== Work required ==
What do the lines from the top of the data through the line with "ATOM 1 N N ." say? Quote them exactly and include both ends.

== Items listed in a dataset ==
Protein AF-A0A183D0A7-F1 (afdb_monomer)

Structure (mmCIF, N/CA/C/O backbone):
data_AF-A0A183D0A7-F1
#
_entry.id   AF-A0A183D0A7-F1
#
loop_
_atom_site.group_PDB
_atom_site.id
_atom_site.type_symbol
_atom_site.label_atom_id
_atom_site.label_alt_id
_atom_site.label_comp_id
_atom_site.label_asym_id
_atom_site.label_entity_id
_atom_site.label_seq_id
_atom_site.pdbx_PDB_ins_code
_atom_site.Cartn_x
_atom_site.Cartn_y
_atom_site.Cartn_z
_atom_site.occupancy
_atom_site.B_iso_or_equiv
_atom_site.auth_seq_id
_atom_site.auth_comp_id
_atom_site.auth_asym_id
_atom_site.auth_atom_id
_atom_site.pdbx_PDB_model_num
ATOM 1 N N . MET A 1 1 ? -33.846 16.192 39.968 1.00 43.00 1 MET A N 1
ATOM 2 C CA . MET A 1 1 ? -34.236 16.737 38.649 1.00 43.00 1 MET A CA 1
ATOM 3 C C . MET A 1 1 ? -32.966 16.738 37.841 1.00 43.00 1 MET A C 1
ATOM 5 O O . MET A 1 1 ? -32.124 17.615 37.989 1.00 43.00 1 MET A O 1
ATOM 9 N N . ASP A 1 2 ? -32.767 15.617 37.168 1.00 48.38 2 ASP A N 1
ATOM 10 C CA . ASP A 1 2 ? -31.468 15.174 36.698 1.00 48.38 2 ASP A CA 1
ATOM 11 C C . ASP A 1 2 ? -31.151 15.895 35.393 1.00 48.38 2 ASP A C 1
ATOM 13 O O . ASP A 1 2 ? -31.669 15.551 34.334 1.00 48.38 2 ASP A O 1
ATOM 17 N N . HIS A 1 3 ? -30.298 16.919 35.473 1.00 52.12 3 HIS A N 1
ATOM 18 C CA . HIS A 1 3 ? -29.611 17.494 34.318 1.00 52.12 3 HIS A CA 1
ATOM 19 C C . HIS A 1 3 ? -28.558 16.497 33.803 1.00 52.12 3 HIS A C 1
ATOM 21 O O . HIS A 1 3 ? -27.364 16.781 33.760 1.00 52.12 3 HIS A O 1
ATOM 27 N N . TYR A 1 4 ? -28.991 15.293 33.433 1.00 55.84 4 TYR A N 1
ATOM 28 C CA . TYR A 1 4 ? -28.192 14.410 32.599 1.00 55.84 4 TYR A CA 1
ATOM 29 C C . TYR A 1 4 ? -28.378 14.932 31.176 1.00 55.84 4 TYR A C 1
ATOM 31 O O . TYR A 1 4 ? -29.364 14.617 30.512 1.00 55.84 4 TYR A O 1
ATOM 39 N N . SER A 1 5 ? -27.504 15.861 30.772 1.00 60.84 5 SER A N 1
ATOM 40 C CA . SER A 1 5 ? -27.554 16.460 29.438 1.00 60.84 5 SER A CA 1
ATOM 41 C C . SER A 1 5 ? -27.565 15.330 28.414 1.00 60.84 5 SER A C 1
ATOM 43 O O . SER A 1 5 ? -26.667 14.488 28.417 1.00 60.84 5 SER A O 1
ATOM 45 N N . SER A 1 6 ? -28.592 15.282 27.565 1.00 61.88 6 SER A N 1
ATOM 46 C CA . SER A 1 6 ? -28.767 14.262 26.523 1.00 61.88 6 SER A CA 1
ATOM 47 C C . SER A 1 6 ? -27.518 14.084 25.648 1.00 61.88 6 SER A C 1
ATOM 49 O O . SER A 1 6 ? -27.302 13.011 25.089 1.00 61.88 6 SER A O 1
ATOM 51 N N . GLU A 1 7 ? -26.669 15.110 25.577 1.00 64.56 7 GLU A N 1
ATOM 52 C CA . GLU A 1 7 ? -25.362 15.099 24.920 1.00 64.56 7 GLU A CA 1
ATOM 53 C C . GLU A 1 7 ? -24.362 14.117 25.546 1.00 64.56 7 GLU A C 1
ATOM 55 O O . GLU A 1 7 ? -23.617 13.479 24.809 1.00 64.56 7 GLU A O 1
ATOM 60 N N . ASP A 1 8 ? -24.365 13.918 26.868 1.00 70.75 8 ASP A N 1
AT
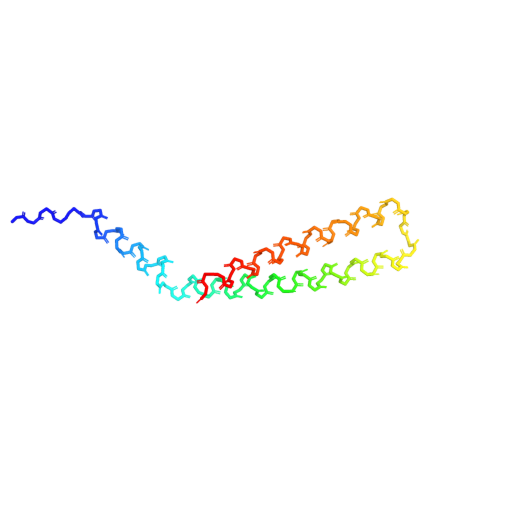OM 61 C CA . ASP A 1 8 ? -23.432 12.999 27.543 1.00 70.75 8 ASP A CA 1
ATOM 62 C C . ASP A 1 8 ? -23.793 11.529 27.268 1.00 70.75 8 ASP A C 1
ATOM 64 O O . ASP A 1 8 ? -22.927 10.666 27.104 1.00 70.75 8 ASP A O 1
ATOM 68 N N . ILE A 1 9 ? -25.095 11.247 27.139 1.00 72.12 9 ILE A N 1
ATOM 69 C CA . ILE A 1 9 ? -25.615 9.927 26.751 1.00 72.12 9 ILE A CA 1
ATOM 70 C C . ILE A 1 9 ? -25.320 9.663 25.274 1.00 72.12 9 ILE A C 1
ATOM 72 O O . ILE A 1 9 ? -24.883 8.565 24.927 1.00 72.12 9 ILE A O 1
ATOM 76 N N . LEU A 1 10 ? -25.513 10.666 24.410 1.00 71.81 10 LEU A N 1
ATOM 77 C CA . LEU A 1 10 ? -25.169 10.559 22.994 1.00 71.81 10 LEU A CA 1
ATOM 78 C C . LEU A 1 10 ? -23.663 10.348 22.807 1.00 71.81 10 LEU A C 1
ATOM 80 O O . LEU A 1 10 ? -23.270 9.484 22.031 1.00 71.81 10 LEU A O 1
ATOM 84 N N . CYS A 1 11 ? -22.828 11.080 23.547 1.00 70.12 11 CYS A N 1
ATOM 85 C CA . CYS A 1 11 ? -21.374 10.968 23.492 1.00 70.12 11 CYS A CA 1
ATOM 86 C C . CYS A 1 11 ? -20.910 9.562 23.896 1.00 70.12 11 CYS A C 1
ATOM 88 O O . CYS A 1 11 ? -20.193 8.915 23.137 1.00 70.12 11 CYS A O 1
ATOM 90 N N . LYS A 1 12 ? -21.418 9.021 25.012 1.00 68.69 12 LYS A N 1
ATOM 91 C CA . LYS A 1 12 ? -21.118 7.644 25.441 1.00 68.69 12 LYS A CA 1
ATOM 92 C C . LYS A 1 12 ? -21.644 6.578 24.485 1.00 68.69 12 LYS A C 1
ATOM 94 O O . LYS A 1 12 ? -20.992 5.553 24.300 1.00 68.69 12 LYS A O 1
ATOM 99 N N . ALA A 1 13 ? -22.809 6.789 23.874 1.00 68.81 13 ALA A N 1
ATOM 100 C CA . ALA A 1 13 ? -23.352 5.869 22.879 1.00 68.81 13 ALA A CA 1
ATOM 101 C C . ALA A 1 13 ? -22.514 5.883 21.594 1.00 68.81 13 ALA A C 1
ATOM 103 O O . ALA A 1 13 ? -22.160 4.825 21.080 1.00 68.81 13 ALA A O 1
ATOM 104 N N . VAL A 1 14 ? -22.136 7.068 21.110 1.00 67.94 14 VAL A N 1
ATOM 105 C CA . VAL A 1 14 ? -21.242 7.230 19.959 1.00 67.94 14 VAL A CA 1
ATOM 106 C C . VAL A 1 14 ? -19.878 6.624 20.261 1.00 67.94 14 VAL A C 1
ATOM 108 O O . VAL A 1 14 ? -19.373 5.876 19.437 1.00 67.94 14 VAL A O 1
ATOM 111 N N . GLU A 1 15 ? -19.313 6.838 21.447 1.00 66.62 15 GLU A N 1
ATOM 112 C CA . GLU A 1 15 ? -18.046 6.235 21.865 1.00 66.62 15 GLU A CA 1
ATOM 113 C C . GLU A 1 15 ? -18.147 4.702 21.962 1.00 66.62 15 GLU A C 1
ATOM 115 O O . GLU A 1 15 ? -17.271 3.987 21.482 1.00 66.62 15 GLU A O 1
ATOM 120 N N . ALA A 1 16 ? -19.250 4.153 22.474 1.00 63.56 16 ALA A N 1
ATOM 121 C CA . ALA A 1 16 ? -19.473 2.707 22.482 1.00 63.56 16 ALA A CA 1
ATOM 122 C C . ALA A 1 16 ? -19.617 2.120 21.062 1.00 63.56 16 ALA A C 1
ATOM 124 O O . ALA A
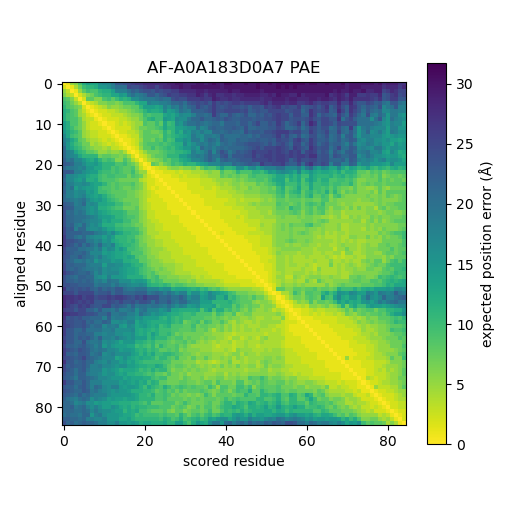 1 16 ? -19.132 1.018 20.799 1.00 63.56 16 ALA A O 1
ATOM 125 N N . ILE A 1 17 ? -20.235 2.861 20.137 1.00 64.06 17 ILE A N 1
ATOM 126 C CA . ILE A 1 17 ? -20.452 2.451 18.741 1.00 64.06 17 ILE A CA 1
ATOM 127 C C . ILE A 1 17 ? -19.203 2.671 17.869 1.00 64.06 17 ILE A C 1
ATOM 129 O O . ILE A 1 17 ? -18.974 1.901 16.944 1.00 64.06 17 ILE A O 1
ATOM 133 N N . TYR A 1 18 ? -18.374 3.676 18.140 1.00 58.91 18 TYR A N 1
ATOM 134 C CA . TYR A 1 18 ? -17.169 3.968 17.353 1.00 58.91 18 TYR A CA 1
ATOM 135 C C . TYR A 1 18 ? -15.900 3.348 17.943 1.00 58.91 18 TYR A C 1
ATOM 137 O O . TYR A 1 18 ? -15.047 2.888 17.196 1.00 58.91 18 TYR A O 1
ATOM 145 N N . VAL A 1 19 ? -15.750 3.313 19.267 1.00 57.31 19 VAL A N 1
ATOM 146 C CA . VAL A 1 19 ? -14.501 2.887 19.926 1.00 57.31 19 VAL A CA 1
ATOM 147 C C . VAL A 1 19 ? -14.555 1.420 20.361 1.00 57.31 19 VAL A C 1
ATOM 149 O O . VAL A 1 19 ? -13.537 0.734 20.325 1.00 57.31 19 VAL A O 1
ATOM 152 N N . LYS A 1 20 ? -15.735 0.895 20.726 1.00 55.34 20 LYS A N 1
ATOM 153 C CA . LYS A 1 20 ? -15.907 -0.505 21.177 1.00 55.34 20 LYS A CA 1
ATOM 154 C C . LYS A 1 20 ? -16.601 -1.432 20.180 1.00 55.34 20 LYS A C 1
ATOM 156 O O . LYS A 1 20 ? -16.729 -2.626 20.456 1.00 55.34 20 LYS A O 1
ATOM 161 N N . SER A 1 21 ? -17.054 -0.927 19.037 1.00 60.50 21 SER A N 1
ATOM 162 C CA . SER A 1 21 ? -17.820 -1.746 18.101 1.00 60.50 21 SER A CA 1
ATOM 163 C C . SER A 1 21 ? -16.938 -2.704 17.310 1.00 60.50 21 SER A C 1
ATOM 165 O O . SER A 1 21 ? -15.912 -2.332 16.735 1.00 60.50 21 SER A O 1
ATOM 167 N N . SER A 1 22 ? -17.411 -3.947 17.217 1.00 65.50 22 SER A N 1
ATOM 168 C CA . SER A 1 22 ? -16.874 -4.988 16.339 1.00 65.50 22 SER A CA 1
ATOM 169 C C . SER A 1 22 ? -16.721 -4.513 14.893 1.00 65.50 22 SER A C 1
ATOM 171 O O . SER A 1 22 ? -15.822 -4.979 14.197 1.00 65.50 22 SER A O 1
ATOM 173 N N . LEU A 1 23 ? -17.538 -3.546 14.463 1.00 70.38 23 LEU A N 1
ATOM 174 C CA . LEU A 1 23 ? -17.491 -2.946 13.135 1.00 70.38 23 LEU A CA 1
ATOM 175 C C . LEU A 1 23 ? -16.139 -2.282 12.833 1.00 70.38 23 LEU A C 1
ATOM 177 O O . LEU A 1 23 ? -15.568 -2.533 11.777 1.00 70.38 23 LEU A O 1
ATOM 181 N N . VAL A 1 24 ? -15.595 -1.483 13.759 1.00 72.69 24 VAL A N 1
ATOM 182 C CA . VAL A 1 24 ? -14.312 -0.782 13.553 1.00 72.69 24 VAL A CA 1
ATOM 183 C C . VAL A 1 24 ? -13.151 -1.767 13.539 1.00 72.69 24 VAL A C 1
ATOM 185 O O . VAL A 1 24 ? -12.259 -1.663 12.700 1.00 72.69 24 VAL A O 1
ATOM 188 N N . ARG A 1 25 ? -13.204 -2.796 14.390 1.00 72.31 25 ARG A N 1
ATOM 189 C CA . ARG A 1 25 ? -12.222 -3.886 14.370 1.00 72.31 25 ARG A CA 1
ATOM 190 C C . ARG A 1 25 ? -12.257 -4.656 13.045 1.00 72.31 25 ARG A C 1
ATOM 192 O O . ARG A 1 25 ? -11.203 -4.930 12.482 1.00 72.31 25 ARG A O 1
ATOM 199 N N . ILE A 1 26 ? -13.444 -4.983 12.531 1.00 78.50 26 ILE A N 1
ATOM 200 C CA . ILE A 1 26 ? -13.602 -5.669 11.238 1.00 78.50 26 ILE A CA 1
ATOM 201 C C . ILE A 1 26 ? -13.101 -4.782 10.095 1.00 78.50 26 ILE A C 1
ATOM 203 O O . ILE A 1 26 ? -12.359 -5.259 9.239 1.00 78.50 26 ILE A O 1
ATOM 207 N N . MET A 1 27 ? -13.449 -3.494 10.101 1.00 78.94 27 MET A N 1
ATOM 208 C CA . MET A 1 27 ? -12.993 -2.534 9.096 1.00 78.94 27 MET A CA 1
ATOM 209 C C . MET A 1 27 ? -11.463 -2.417 9.084 1.00 78.94 27 MET A C 1
ATOM 211 O O . MET A 1 27 ? -10.869 -2.506 8.013 1.00 78.94 27 MET A O 1
ATOM 215 N N . ASN A 1 28 ? -10.820 -2.356 10.256 1.00 74.81 28 ASN A N 1
ATOM 216 C CA . ASN A 1 28 ? -9.358 -2.384 10.372 1.00 74.81 28 ASN A CA 1
ATOM 217 C C . ASN A 1 28 ? -8.740 -3.674 9.814 1.00 74.81 28 ASN A C 1
ATOM 219 O O . ASN A 1 28 ? -7.697 -3.617 9.168 1.00 74.81 28 ASN A O 1
ATOM 223 N N . ILE A 1 29 ? -9.359 -4.840 10.040 1.00 79.75 29 ILE A N 1
ATOM 224 C CA . ILE A 1 29 ? -8.872 -6.114 9.483 1.00 79.75 29 ILE A CA 1
ATOM 225 C C . ILE A 1 29 ? -8.956 -6.096 7.952 1.00 79.75 29 ILE A C 1
ATOM 227 O O . ILE A 1 29 ? -8.002 -6.491 7.283 1.00 79.75 29 ILE A O 1
ATOM 231 N N . PHE A 1 30 ? -10.067 -5.620 7.383 1.00 81.75 30 PHE A N 1
ATOM 232 C CA . PHE A 1 30 ? -10.195 -5.476 5.930 1.00 81.75 30 PHE A CA 1
ATOM 233 C C . PHE A 1 30 ? -9.164 -4.503 5.361 1.00 81.75 30 PHE A C 1
ATOM 235 O O . PHE A 1 30 ? -8.
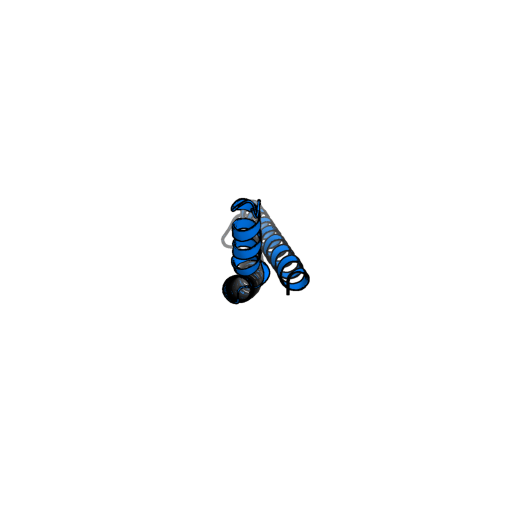535 -4.807 4.348 1.00 81.75 30 PHE A O 1
ATOM 242 N N . GLU A 1 31 ? -8.951 -3.370 6.026 1.00 78.56 31 GLU A N 1
ATOM 243 C CA . GLU A 1 31 ? -7.953 -2.379 5.629 1.00 78.56 31 GLU A CA 1
ATOM 244 C C . GLU A 1 31 ? -6.533 -2.974 5.652 1.00 78.56 31 GLU A C 1
ATOM 246 O O . GLU A 1 31 ? -5.772 -2.790 4.703 1.00 78.56 31 GLU A O 1
ATOM 251 N N . LEU A 1 32 ? -6.213 -3.795 6.660 1.00 77.56 32 LEU A N 1
ATOM 252 C CA . LEU A 1 32 ? -4.948 -4.528 6.761 1.00 77.56 32 LEU A CA 1
ATOM 253 C C . LEU A 1 32 ? -4.762 -5.533 5.609 1.00 77.56 32 LEU A C 1
ATOM 255 O O . LEU A 1 32 ? -3.693 -5.594 4.999 1.00 77.56 32 LEU A O 1
ATOM 259 N N . VAL A 1 33 ? -5.800 -6.309 5.281 1.00 83.88 33 VAL A N 1
ATOM 260 C CA . VAL A 1 33 ? -5.762 -7.280 4.173 1.00 83.88 33 VAL A CA 1
ATOM 261 C C . VAL A 1 33 ? -5.569 -6.570 2.832 1.00 83.88 33 VAL A C 1
ATOM 263 O O . VAL A 1 33 ? -4.734 -6.987 2.028 1.00 83.88 33 VAL A O 1
ATOM 266 N N . ILE A 1 34 ? -6.297 -5.474 2.599 1.00 83.25 34 ILE A N 1
ATOM 267 C CA . ILE A 1 34 ? -6.172 -4.670 1.378 1.00 83.25 34 ILE A CA 1
ATOM 268 C C . ILE A 1 34 ? -4.768 -4.068 1.278 1.00 83.25 34 ILE A C 1
ATOM 270 O O . ILE A 1 34 ? -4.159 -4.137 0.211 1.00 83.25 34 ILE A O 1
ATOM 274 N N . ALA A 1 35 ? -4.223 -3.545 2.379 1.00 79.44 35 ALA A N 1
ATOM 275 C CA . ALA A 1 35 ? -2.878 -2.981 2.409 1.00 79.44 35 ALA A CA 1
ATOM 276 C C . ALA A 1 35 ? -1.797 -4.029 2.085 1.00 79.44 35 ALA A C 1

== Response for this exercise ==
Protein AF-A0A183D0A7-F1 (afdb_monomer)

Structure (mmCIF, N/CA/C/O backbone):
data_AF-A0A183D0A7-F1
#
_entry.id   AF-A0A183D0A7-F1
#
loop_
_atom_site.group_PDB
_atom_site.id
_atom_site.type_symbol
_atom_site.label_atom_id
_atom_site.label_alt_id
_atom_site.label_comp_id
_atom_site.label_asym_id
_atom_site.label_entity_id
_atom_site.label_seq_id
_atom_site.pdbx_PDB_ins_code
_atom_site.Cartn_x
_atom_site.Cartn_y
_atom_site.Cartn_z
_atom_site.occupancy
_atom_site.B_iso_or_equiv
_atom_site.auth_seq_id
_atom_site.auth_comp_id
_atom_site.auth_asym_id
_atom_site.auth_atom_id
_atom_site.pdbx_PDB_model_num
ATOM 1 N N . MET A 1 1 ? -33.846 16.192 39.968 1.00 43.00 1 MET A N 1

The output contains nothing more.